Invitado a Chile por el Observatorio de Bioética y Derecho de la Universidad del Desarrollo, y por la Red Internacional de Bioderecho, Sandberg – exinvestigador senior del Future of Humanity Institute de la Universidad de Oxford– conversó sobre los límites y riesgos de rediseñar la naturaleza humana. Junto al profesor Erick Valdés, Profesor titular de la UDD, y profesor investigador adjunto de bioética de la Universidad de Princeton, exploramos dilemas tan provocadores como reales: la inteligencia artificial descontrolada, las bioweapons fabricadas en un garaje o la posibilidad de conservar tu cabeza en nitrógeno líquido a la espera del futuro. ¿Somos adolescentes al volante de un auto supersónico? ¿Y si pudiéramos aprender idiomas con un chip cerebral? Prepárate para una entrevista que te hará dudar de lo que significa ser humano… y quizás querer vivir lo suficiente como para averiguarlo.

Izq a der: Francisco Leturia, Erick Valdés y Anders Sandberg
Anders se define como “uno de los optimistas más extremos que existen.
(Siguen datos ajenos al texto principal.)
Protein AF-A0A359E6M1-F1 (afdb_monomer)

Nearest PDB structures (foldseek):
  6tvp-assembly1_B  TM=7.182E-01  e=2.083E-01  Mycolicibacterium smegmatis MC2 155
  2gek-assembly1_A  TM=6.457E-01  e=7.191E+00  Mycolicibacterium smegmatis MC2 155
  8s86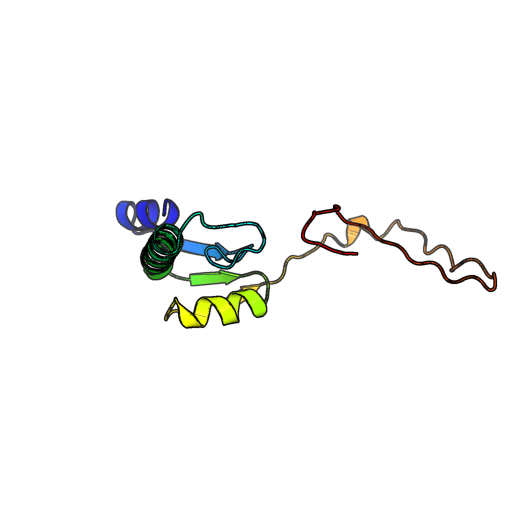-assembly1_B  TM=4.360E-01  e=2.309E+00  Homo sapiens
  8v07-assembly2_C  TM=3.392E-01  e=2.020E+00  Mus musculus
  5jks-assembly2_A  TM=5.469E-01  e=7.191E+00  Vaccinia virus Copenhagen

pLDDT: mean 89.47, std 11.03, range [54.12, 98.06]

Mean predicted aligned error: 6.31 Å

Secondary structure (DSSP, 8-state):
-HHHHHHHHH----EEEESS-SSS-TT---SSHHHHHHHHHHHHHHHTT-SEEEESSHHHHHHHHTT--S-EEE-PPP--THHHHT-------SSS-------S---TT---

Structure (mmCIF, N/CA/C/O backbone):
data_AF-A0A359E6M1-F1
#
_entry.id   AF-A0A359E6M1-F1
#
loop_
_atom_site.group_PDB
_atom_site.id
_atom_site.type_symbol
_atom_site.label_atom_id
_atom_site.label_alt_id
_atom_site.label_comp_id
_atom_site.label_asym_id
_atom_site.label_entity_id
_atom_site.label_seq_id
_atom_site.pdbx_PDB_ins_code
_atom_site.Cartn_x
_atom_site.Cartn_y
_atom_site.Cartn_z
_atom_site.occupancy
_atom_site.B_iso_or_equiv
_atom_site.auth_seq_id
_atom_site.auth_comp_id
_atom_site.auth_asym_id
_atom_site.auth_atom_id
_atom_site.pdbx_PDB_model_num
ATOM 1 N N . MET A 1 1 ? -10.946 4.141 4.232 1.00 84.56 1 MET A N 1
ATOM 2 C CA . MET A 1 1 ? -12.126 4.722 4.905 1.00 84.56 1 MET A CA 1
ATOM 3 C C . MET A 1 1 ? -13.450 4.174 4.367 1.00 84.56 1 MET A C 1
ATOM 5 O O . MET A 1 1 ? -14.151 3.533 5.136 1.00 84.56 1 MET A O 1
ATOM 9 N N . LEU A 1 2 ? -13.799 4.359 3.083 1.00 94.56 2 LEU A N 1
ATOM 10 C CA . LEU A 1 2 ? -15.076 3.853 2.533 1.00 94.56 2 LEU A CA 1
ATOM 11 C C . LEU A 1 2 ? -15.199 2.324 2.595 1.00 94.56 2 LEU A C 1
ATOM 13 O O . LEU A 1 2 ? -16.214 1.818 3.060 1.00 94.56 2 LEU A O 1
ATOM 17 N N . ALA A 1 3 ? -14.146 1.595 2.213 1.00 94.62 3 ALA A N 1
ATOM 18 C CA . ALA A 1 3 ? -14.125 0.131 2.292 1.00 94.62 3 ALA A CA 1
ATOM 19 C C . ALA A 1 3 ? -14.411 -0.378 3.719 1.00 94.62 3 ALA A C 1
ATOM 21 O O . ALA A 1 3 ? -15.229 -1.274 3.906 1.00 94.62 3 ALA A O 1
ATOM 22 N N . LYS A 1 4 ? -13.824 0.267 4.739 1.00 96.75 4 LYS A N 1
ATOM 23 C CA . LYS A 1 4 ? -14.143 0.011 6.153 1.00 96.75 4 LYS A CA 1
ATOM 24 C C . LYS A 1 4 ? -15.628 0.235 6.453 1.00 96.75 4 LYS A C 1
ATOM 26 O O . LYS A 1 4 ? -16.255 -0.637 7.038 1.00 96.75 4 LYS A O 1
ATOM 31 N N . GLN A 1 5 ? -16.192 1.373 6.050 1.00 97.50 5 GLN A N 1
ATOM 32 C CA . GLN A 1 5 ? -17.602 1.684 6.317 1.00 97.50 5 GLN A CA 1
ATOM 33 C C . GLN A 1 5 ? -18.549 0.684 5.642 1.00 97.50 5 GLN A C 1
ATOM 35 O O . GLN A 1 5 ? -19.557 0.300 6.230 1.00 97.50 5 GLN A O 1
ATOM 40 N N . ILE A 1 6 ? -18.234 0.249 4.419 1.00 97.00 6 ILE A N 1
ATOM 41 C CA . ILE A 1 6 ? -19.006 -0.779 3.711 1.00 97.00 6 ILE A CA 1
ATOM 42 C C . ILE A 1 6 ? -18.907 -2.114 4.453 1.00 97.00 6 ILE A C 1
ATOM 44 O O . ILE A 1 6 ? -19.943 -2.718 4.729 1.00 97.00 6 ILE A O 1
ATOM 48 N N . LYS A 1 7 ? -17.701 -2.545 4.844 1.00 97.31 7 LYS A N 1
ATOM 49 C CA . LYS A 1 7 ? -17.490 -3.754 5.656 1.00 97.31 7 LYS A CA 1
ATOM 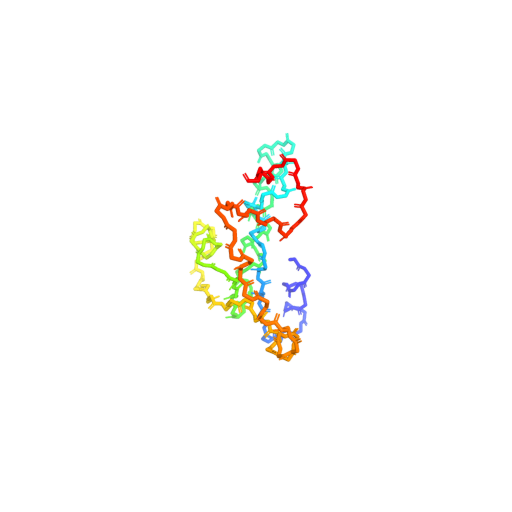50 C C . LYS A 1 7 ? -18.291 -3.706 6.957 1.00 97.31 7 LYS A C 1
ATOM 52 O O . LYS A 1 7 ? -18.961 -4.673 7.291 1.00 97.31 7 LYS A O 1
ATOM 57 N N . GLU A 1 8 ? -18.262 -2.586 7.674 1.00 97.25 8 GLU A N 1
ATOM 58 C CA . GLU A 1 8 ? -18.982 -2.421 8.944 1.00 97.25 8 GLU A CA 1
ATOM 59 C C . GLU A 1 8 ? -20.505 -2.448 8.765 1.00 97.25 8 GLU A C 1
ATOM 61 O O . GLU A 1 8 ? -21.205 -3.006 9.603 1.00 97.25 8 GLU A O 1
ATOM 66 N N . LYS A 1 9 ? -21.025 -1.888 7.666 1.00 98.06 9 LYS A N 1
ATOM 67 C CA . LYS A 1 9 ? -22.468 -1.885 7.376 1.00 98.06 9 LYS A CA 1
ATOM 68 C C . LYS A 1 9 ? -22.990 -3.218 6.849 1.00 98.06 9 LYS A C 1
ATOM 70 O O . LYS A 1 9 ? -24.143 -3.550 7.094 1.00 98.06 9 LYS A O 1
ATOM 75 N N . THR A 1 10 ? -22.182 -3.938 6.076 1.00 97.81 10 THR A N 1
ATOM 76 C CA . THR A 1 10 ? -22.631 -5.124 5.325 1.00 97.81 10 THR A CA 1
ATOM 77 C C . THR A 1 10 ? -22.139 -6.442 5.916 1.00 97.81 10 THR A C 1
ATOM 79 O O . THR A 1 10 ? -22.712 -7.486 5.631 1.00 97.81 10 THR A O 1
ATOM 82 N N . GLY A 1 11 ? -21.060 -6.423 6.702 1.00 97.56 11 GLY A N 1
ATOM 83 C CA . GLY A 1 11 ? -20.376 -7.617 7.207 1.00 97.56 11 GLY A CA 1
ATOM 84 C C . GLY A 1 11 ? -19.584 -8.400 6.149 1.00 97.56 11 GLY A C 1
ATOM 85 O O . GLY A 1 11 ? -18.839 -9.315 6.502 1.00 97.56 11 GLY A O 1
ATOM 86 N N . ILE A 1 12 ? -19.686 -8.037 4.867 1.00 98.00 12 ILE A N 1
ATOM 87 C CA . ILE A 1 12 ? -19.130 -8.803 3.745 1.00 98.00 12 ILE A CA 1
ATOM 88 C C . ILE A 1 12 ? -17.595 -8.849 3.822 1.00 98.00 12 ILE A C 1
ATOM 90 O O . ILE A 1 12 ? -16.971 -7.800 3.998 1.00 98.00 12 ILE A O 1
ATOM 94 N N . PRO A 1 13 ? -16.954 -10.028 3.684 1.00 97.50 13 PRO A N 1
ATOM 95 C CA . PRO A 1 13 ? -15.501 -10.140 3.572 1.00 97.50 13 PRO A CA 1
ATOM 96 C C . PRO A 1 13 ? -14.913 -9.159 2.551 1.00 97.50 13 PRO A C 1
ATOM 98 O O . PRO A 1 13 ? -15.367 -9.089 1.415 1.00 97.50 13 PRO A O 1
ATOM 101 N N . THR A 1 14 ? -13.931 -8.367 2.970 1.00 97.38 14 THR A N 1
ATOM 102 C CA . THR A 1 14 ? -13.366 -7.264 2.194 1.00 97.38 14 THR A CA 1
ATOM 103 C C . THR A 1 14 ? -11.858 -7.423 2.081 1.00 97.38 14 THR A C 1
ATOM 105 O O . THR A 1 14 ? -11.141 -7.436 3.084 1.00 97.38 14 THR A O 1
ATOM 108 N N . VAL A 1 15 ? -11.379 -7.485 0.843 1.00 97.06 15 VAL A N 1
ATOM 109 C CA . VAL A 1 15 ? -9.961 -7.365 0.506 1.00 97.06 15 VAL A CA 1
ATOM 110 C C . VAL A 1 15 ? -9.674 -5.895 0.216 1.00 97.06 15 VAL A C 1
ATOM 112 O O . VAL A 1 15 ? -10.434 -5.258 -0.514 1.00 97.06 15 VAL A O 1
ATOM 115 N N . MET A 1 16 ? -8.621 -5.337 0.810 1.00 97.19 16 MET A N 1
ATOM 116 C CA . MET A 1 16 ? -8.171 -3.976 0.503 1.00 97.19 16 MET A CA 1
ATOM 117 C C . MET A 1 16 ? -6.807 -4.039 -0.179 1.00 97.19 16 MET A C 1
ATOM 119 O O . MET A 1 16 ? -5.858 -4.561 0.401 1.00 97.19 16 MET A O 1
ATOM 123 N N . ASP A 1 17 ? -6.737 -3.508 -1.396 1.00 95.88 17 ASP A N 1
ATOM 124 C CA . ASP A 1 17 ? -5.536 -3.488 -2.231 1.00 95.88 17 ASP A CA 1
ATOM 125 C C . ASP A 1 17 ? -4.928 -2.078 -2.279 1.00 95.88 17 ASP A C 1
ATOM 127 O O . ASP A 1 17 ? -5.615 -1.104 -2.608 1.00 95.88 17 ASP A O 1
ATOM 131 N N . LEU A 1 18 ? -3.652 -1.968 -1.899 1.00 95.19 18 LEU A N 1
ATOM 132 C CA . LEU A 1 18 ? -2.874 -0.732 -1.880 1.00 95.19 18 LEU A CA 1
ATOM 133 C C . LEU A 1 18 ? -1.890 -0.702 -3.054 1.00 95.19 18 LEU A C 1
ATOM 135 O O . LEU A 1 18 ? -0.815 -1.307 -3.004 1.00 95.19 18 LEU A O 1
ATOM 139 N N . ARG A 1 19 ? -2.245 0.071 -4.086 1.00 93.56 19 ARG A N 1
ATOM 140 C CA . ARG A 1 19 ? -1.394 0.307 -5.267 1.00 93.56 19 ARG A CA 1
ATOM 141 C C . ARG A 1 19 ? -0.223 1.245 -4.990 1.00 93.56 19 ARG A C 1
ATOM 143 O O . ARG A 1 19 ? 0.844 1.081 -5.568 1.00 93.56 19 ARG A O 1
ATOM 150 N N . ASP A 1 20 ? -0.433 2.184 -4.077 1.00 93.94 20 ASP A N 1
ATOM 151 C CA . ASP A 1 20 ? 0.573 3.086 -3.537 1.00 93.94 20 ASP A CA 1
ATOM 152 C C . ASP A 1 20 ? 0.507 3.023 -2.012 1.00 93.94 20 ASP A C 1
ATOM 154 O O . ASP A 1 20 ? -0.538 2.703 -1.433 1.00 93.94 20 ASP A O 1
ATOM 158 N N . ASP A 1 21 ? 1.611 3.367 -1.353 1.00 94.69 21 ASP A N 1
ATOM 159 C CA . ASP A 1 21 ? 1.574 3.627 0.083 1.00 94.69 21 ASP A CA 1
ATOM 160 C C . ASP A 1 21 ? 0.625 4.805 0.351 1.00 9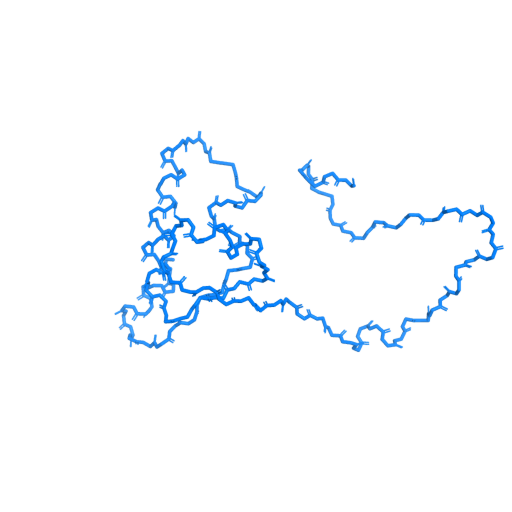4.69 21 ASP A C 1
ATOM 162 O O . ASP A 1 21 ? 0.696 5.822 -0.337 1.00 94.69 21 ASP A O 1
ATOM 166 N N . TRP A 1 22 ? -0.280 4.675 1.323 1.00 95.06 22 TRP A N 1
ATOM 167 C CA . TRP A 1 22 ? -1.216 5.746 1.657 1.00 95.06 22 TRP A CA 1
ATOM 168 C C . TRP A 1 22 ?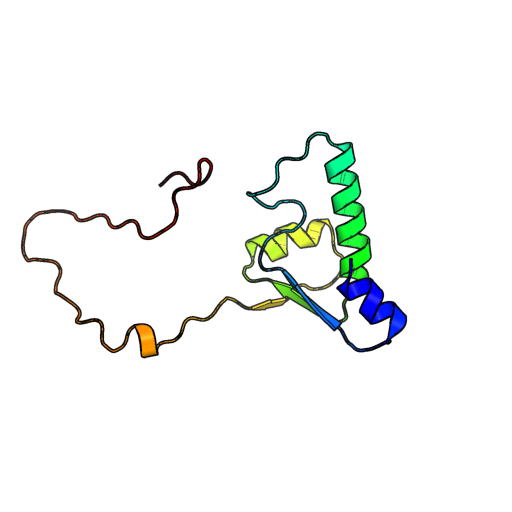 -0.488 6.901 2.349 1.00 95.06 22 TRP A C 1
ATOM 170 O O . TRP A 1 22 ? -0.660 8.058 1.965 1.00 95.06 22 TRP A O 1
ATOM 180 N N . VAL A 1 23 ? 0.297 6.610 3.387 1.00 95.44 23 VAL A N 1
ATOM 181 C CA . VAL A 1 23 ? 0.923 7.630 4.239 1.00 95.44 23 VAL A CA 1
ATOM 182 C C . VAL A 1 23 ? 2.269 8.073 3.683 1.00 95.44 23 VAL A C 1
ATOM 184 O O . VAL A 1 23 ? 2.551 9.264 3.629 1.00 95.44 23 VAL A O 1
ATOM 187 N N . GLU A 1 24 ? 3.107 7.133 3.258 1.00 94.38 24 GLU A N 1
ATOM 188 C CA . GLU A 1 24 ? 4.458 7.406 2.749 1.00 94.38 24 GLU A CA 1
ATOM 189 C C . GLU A 1 24 ? 4.486 7.499 1.215 1.00 94.38 24 GLU A C 1
ATOM 191 O O . GLU A 1 24 ? 5.512 7.246 0.578 1.00 94.38 24 GLU A O 1
ATOM 196 N N . SER A 1 25 ? 3.351 7.842 0.597 1.00 91.75 25 SER A N 1
ATOM 197 C CA . SER A 1 25 ? 3.284 8.069 -0.845 1.00 91.75 25 SER A CA 1
ATOM 198 C C . SER A 1 25 ? 4.265 9.158 -1.265 1.00 91.75 25 SER A C 1
ATOM 200 O O . SER A 1 25 ? 4.257 10.262 -0.721 1.00 91.75 25 SER A O 1
ATOM 202 N N . HIS A 1 26 ? 5.022 8.904 -2.329 1.00 86.38 26 HIS A N 1
ATOM 203 C CA . HIS A 1 26 ? 5.866 9.917 -2.965 1.00 86.38 26 HIS A CA 1
ATOM 204 C C . HIS A 1 26 ? 5.065 11.100 -3.545 1.00 86.38 26 HIS A C 1
ATOM 206 O O . HIS A 1 26 ? 5.644 12.133 -3.860 1.00 86.38 26 HIS A O 1
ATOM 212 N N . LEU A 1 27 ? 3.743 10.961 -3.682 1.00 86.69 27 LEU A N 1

A veces me cuesta lidiar con eso. Intento repetirme: “sé más cauto, sé más realista”. Pero a los cinco minutos ya estoy otra vez planeando cómo construir una civilización interplanetaria. Y sí, soy transhumanista. También fui un estudiante curioso –y, para mis profesores, probablemente insoportable– porque quería y quiero entenderlo todo, desde la física hasta la filosofía.”
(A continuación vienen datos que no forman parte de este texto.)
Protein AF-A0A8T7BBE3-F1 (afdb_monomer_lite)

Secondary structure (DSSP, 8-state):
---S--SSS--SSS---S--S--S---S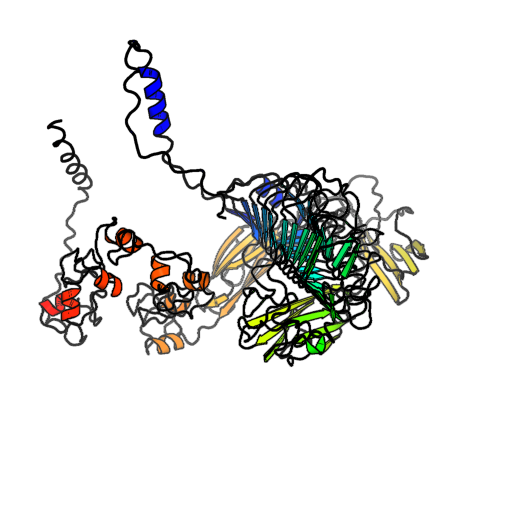TTTHHHHHHHHHHTTS-S-----PPPEEEE---EEE--S--HHHHHHTTPPTT-EEEEPSEEEEESSPEEE----BTTBPEEEEEPTT--EEEE--GGGTTTS-SEEE---SEEEES-EEE-SSSSEEE-SEEEEEEES-EEES-SS-SEE--SS-EEEEEEES-EEE-TTTTT-S---SEEES-TTSSS-EES-EEES-EEE--EESSSS---SEEE-TT-BS-EEES-EEE-TTEESS--EEEEE-----TTPPPEEEES-EEESSSEEEEE-EEEEEES-EEE--SSEEEEE---TT-SS-SEEEEEES-EEES-SSEEEEE--TT-SSEEEES-EEEEEEEEEEES---S-EEESEEEEEEESSS---SSSEEE---HHHHEEEGGGTEEEEPTT-TTTT-S-TT-TT--SB-TTS-BS-SSSSPPSSS--SSS--S--S-EEEEEES-SEEETT--EEEEEEEES-SEEEEEEES--SS-EEEPSS-EEEEE-S--S-EEEEEEEEETTEEEEEEEEEEEE-S----EEE-SS---SSS-------S-----EEE---S-TTEEEEEEEETTEEEEEEE--S---------------SEEEEEEEEEEETTEEEEEEEEEEE------PPPPEEEEEEESSEEETT--EEEEEEEES-SEEEE-BTB-SEE-SEEEEEE--SS-EEEEEEEEETTEEEEEEEEEEEEPPS--SS-SSS-HHHHHHHTSSS---TT--SS-SS--HHHHHHHT--TT-TTSBTTBSS-SSS-HHHHHHHTSSTTS-TT--SS-SS--HHHHHHHT--TT-TT-PPP-SS-SSS-HHHIIIIISSS---TT--SS-SSS-HHHHHHTT--TT-SSSS-SSS-HHHHHHHT--TT-TTTT-SSS-HHHHHHHT--TT-TT-----PPP------------TTTTTSSTTSSSSS------

Sequence (980 aa):
MYSPITFFKHTLVTKVLYLREFNNECRSAFCLRSIAALFIAMFLIGALSVANGATFTLNPTGMTDSCSEELENVWNSAQPGDEIILNEGIYAQGCARRINNNGTAANPIIVRAADGADVLITRPLSSVSSKNNIEIQGSYMEIRGLRFQYGSQGVRFMSSSNIVFEDNEVFDMNHTAFTMNSGSTDNFVIRNNHIHHAGIAGGSTGEGMYIGCHSGNCTARDHLIEGNHIHDLQSNGSGCSDGIELKFNSHSNIVRGNEVYNTSLGSSACPCTFSYGHEIAGGEPNIIENNLLYNCAEGVLATSDTIIRNNVILDTTYAGIHIRYQAPTATGVENITVVNNTVYGSHPTCGRFNTNGSPNVTIANNSFYCAGSTAIAGGLGSPTLLNNYVDGGMSASSIDNVGFFDGGLAADQFVNPAGGDFHLKATSILIDAGNDNASDLPTEDYDGNIRSIGAAVDVGAFEYGSGSGPSNPVVTLSIDDSSVTTGDDVTLTYTISNADSCNASSSPASSFSGAITPANGSQMVNNLQADITFTLMCSNTDGNTTRDVSVTVSDPIDYQLYNDDDGNYGSGAVLLSSLGDLLGTLYVQVLPETDIQSVTFEIDDTQVGAVELTAPYVLGGSSYDSVSLTDGAHTLSATVQHKDGTVVLTQTITIANGGKGDPLPTLTLTATPQSITAGQTSLLNWSTTDATICDGQAGLLGTLAAFGSQTVTPTVTTTYTLECTGPGGMVTESVIVTVTAVGNDTDQDGLPDDWEIANFGNLDQSPSDDADNDGFTNLQEFAAGSDPTDANSSPDDLDGDGLDDAWEIANFGSLNETATGDPDNDGYTNLEELNAGTNPLNIAETPVDTDADGMLDADELMYFGNLSQSAAGDFDTDGITNAMEIANGTNPALADTDSDGLSDMEEFTHGTDPLDPDSDNDGYSDGSEIIAGSNPNDASDTPATIPPDDNNDSGGGATTLWFWLWLNSLLVWRRYRKSS

Structure (mmCIF, N/CA/C/O backbone):
data_AF-A0A8T7BBE3-F1
#
_entry.id   AF-A0A8T7BBE3-F1
#
loop_
_atom_site.group_PDB
_atom_site.id
_atom_site.type_symbol
_atom_site.label_atom_id
_atom_site.label_alt_id
_atom_site.label_comp_id
_atom_site.label_asym_id
_atom_site.label_entity_id
_atom_site.label_seq_id
_atom_site.pdbx_PDB_ins_code
_atom_site.Cartn_x
_atom_site.Cartn_y
_atom_site.Cartn_z
_atom_site.occupancy
_atom_site.B_iso_or_equiv
_atom_site.auth_seq_id
_atom_site.auth_comp_id
_atom_site.auth_asym_id
_atom_site.auth_atom_id
_atom_site.pdbx_PDB_model_num
ATOM 1 N N . MET A 1 1 ? 28.693 -13.206 -2.589 1.00 29.56 1 MET A N 1
ATOM 2 C CA . MET A 1 1 ? 29.377 -13.294 -1.278 1.00 29.56 1 MET A CA 1
ATOM 3 C C . MET A 1 1 ? 28.277 -13.303 -0.243 1.00 29.56 1 MET A C 1
ATOM 5 O O . MET A 1 1 ? 27.418 -12.443 -0.314 1.00 29.56 1 MET A O 1
ATOM 9 N N . TYR A 1 2 ? 28.257 -14.339 0.588 1.00 26.84 2 TYR A N 1
ATOM 10 C CA . TYR A 1 2 ? 27.154 -14.682 1.480 1.00 26.84 2 TYR A CA 1
ATOM 11 C C . TYR A 1 2 ? 26.909 -13.659 2.601 1.00 26.84 2 TYR A C 1
ATOM 13 O O . TYR A 1 2 ? 27.847 -13.034 3.099 1.00 26.84 2 TYR A O 1
ATOM 21 N N . SER A 1 3 ? 25.626 -13.585 2.964 1.00 26.28 3 SER A N 1
ATOM 22 C CA . SER A 1 3 ? 24.971 -12.894 4.079 1.00 26.28 3 SER A CA 1
ATOM 23 C C . SER A 1 3 ? 25.697 -13.000 5.438 1.00 26.28 3 SER A C 1
ATOM 25 O O . SER A 1 3 ? 26.265 -14.050 5.758 1.00 26.28 3 SER A O 1
ATOM 27 N N . PRO A 1 4 ? 25.660 -11.943 6.278 1.00 32.00 4 PRO A N 1
ATOM 28 C CA . PRO A 1 4 ? 26.195 -11.945 7.629 1.00 32.00 4 PRO A CA 1
ATOM 29 C C . PRO A 1 4 ? 25.131 -12.365 8.659 1.00 32.00 4 PRO A C 1
ATOM 31 O O . PRO A 1 4 ? 24.705 -11.558 9.476 1.00 32.00 4 PRO A O 1
ATOM 34 N N . ILE A 1 5 ? 24.760 -13.648 8.698 1.00 28.42 5 ILE A N 1
ATOM 35 C CA . ILE A 1 5 ? 24.117 -14.264 9.878 1.00 28.42 5 ILE A CA 1
ATOM 36 C C . ILE A 1 5 ? 24.846 -15.572 10.201 1.00 28.42 5 ILE A C 1
ATOM 38 O O . ILE A 1 5 ? 24.380 -16.686 10.002 1.00 28.42 5 ILE A O 1
ATOM 42 N N . THR A 1 6 ? 26.074 -15.431 10.699 1.00 31.42 6 THR A N 1
ATOM 43 C CA . THR A 1 6 ? 26.802 -16.514 11.376 1.00 31.42 6 THR A CA 1
ATOM 44 C C . THR A 1 6 ? 27.591 -15.927 12.539 1.00 31.42 6 THR A C 1
ATOM 46 O O . THR A 1 6 ? 28.819 -15.868 12.531 1.00 31.42 6 THR A O 1
ATOM 49 N N . PHE A 1 7 ? 26.885 -15.438 13.563 1.00 29.61 7 PHE A N 1
ATOM 50 C CA . PHE A 1 7 ? 27.541 -15.073 14.820 1.00 29.61 7 PHE A CA 1
ATOM 51 C C . PHE A 1 7 ? 26.654 -15.207 16.062 1.00 29.61 7 PHE A C 1
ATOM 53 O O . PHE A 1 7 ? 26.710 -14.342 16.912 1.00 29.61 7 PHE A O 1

– ¿Cómo defines el transhumanismo?
Es la idea de que los seres humanos podemos y debemos mejorar nuestra condición biológica si poseemos la tecnología para hacerlo. Podemos ser más inteligentes, más longevos, más capaces. En otras palabras, podemos rediseñarnos. La biología no tiene por qué ser nuestro límite. El envejecimiento, por ejemplo, es un error de diseño: la naturaleza nunca se preocupó de que viviéramos mucho, solo de que nos reprodujeramos.
– Eso suena a querer “superar” lo humano. ¿No hay algo inquietante en esa ambición?
La mayoría de la gente no quiere ser un “posthumano”. Solo quiere ser una mejor versión de sí misma: un poco más sana, más sabia, más feliz. Pero hay otros –como yo– que sienten curiosidad por lo que podría venir después. ¿Qué pasa si podemos eliminar el dolor inútil sin perder la pasión o la empatía? ¿Qué pasa si logramos expandir la mente más allá de lo que hoy consideramos posible? Esas preguntas me fascinan.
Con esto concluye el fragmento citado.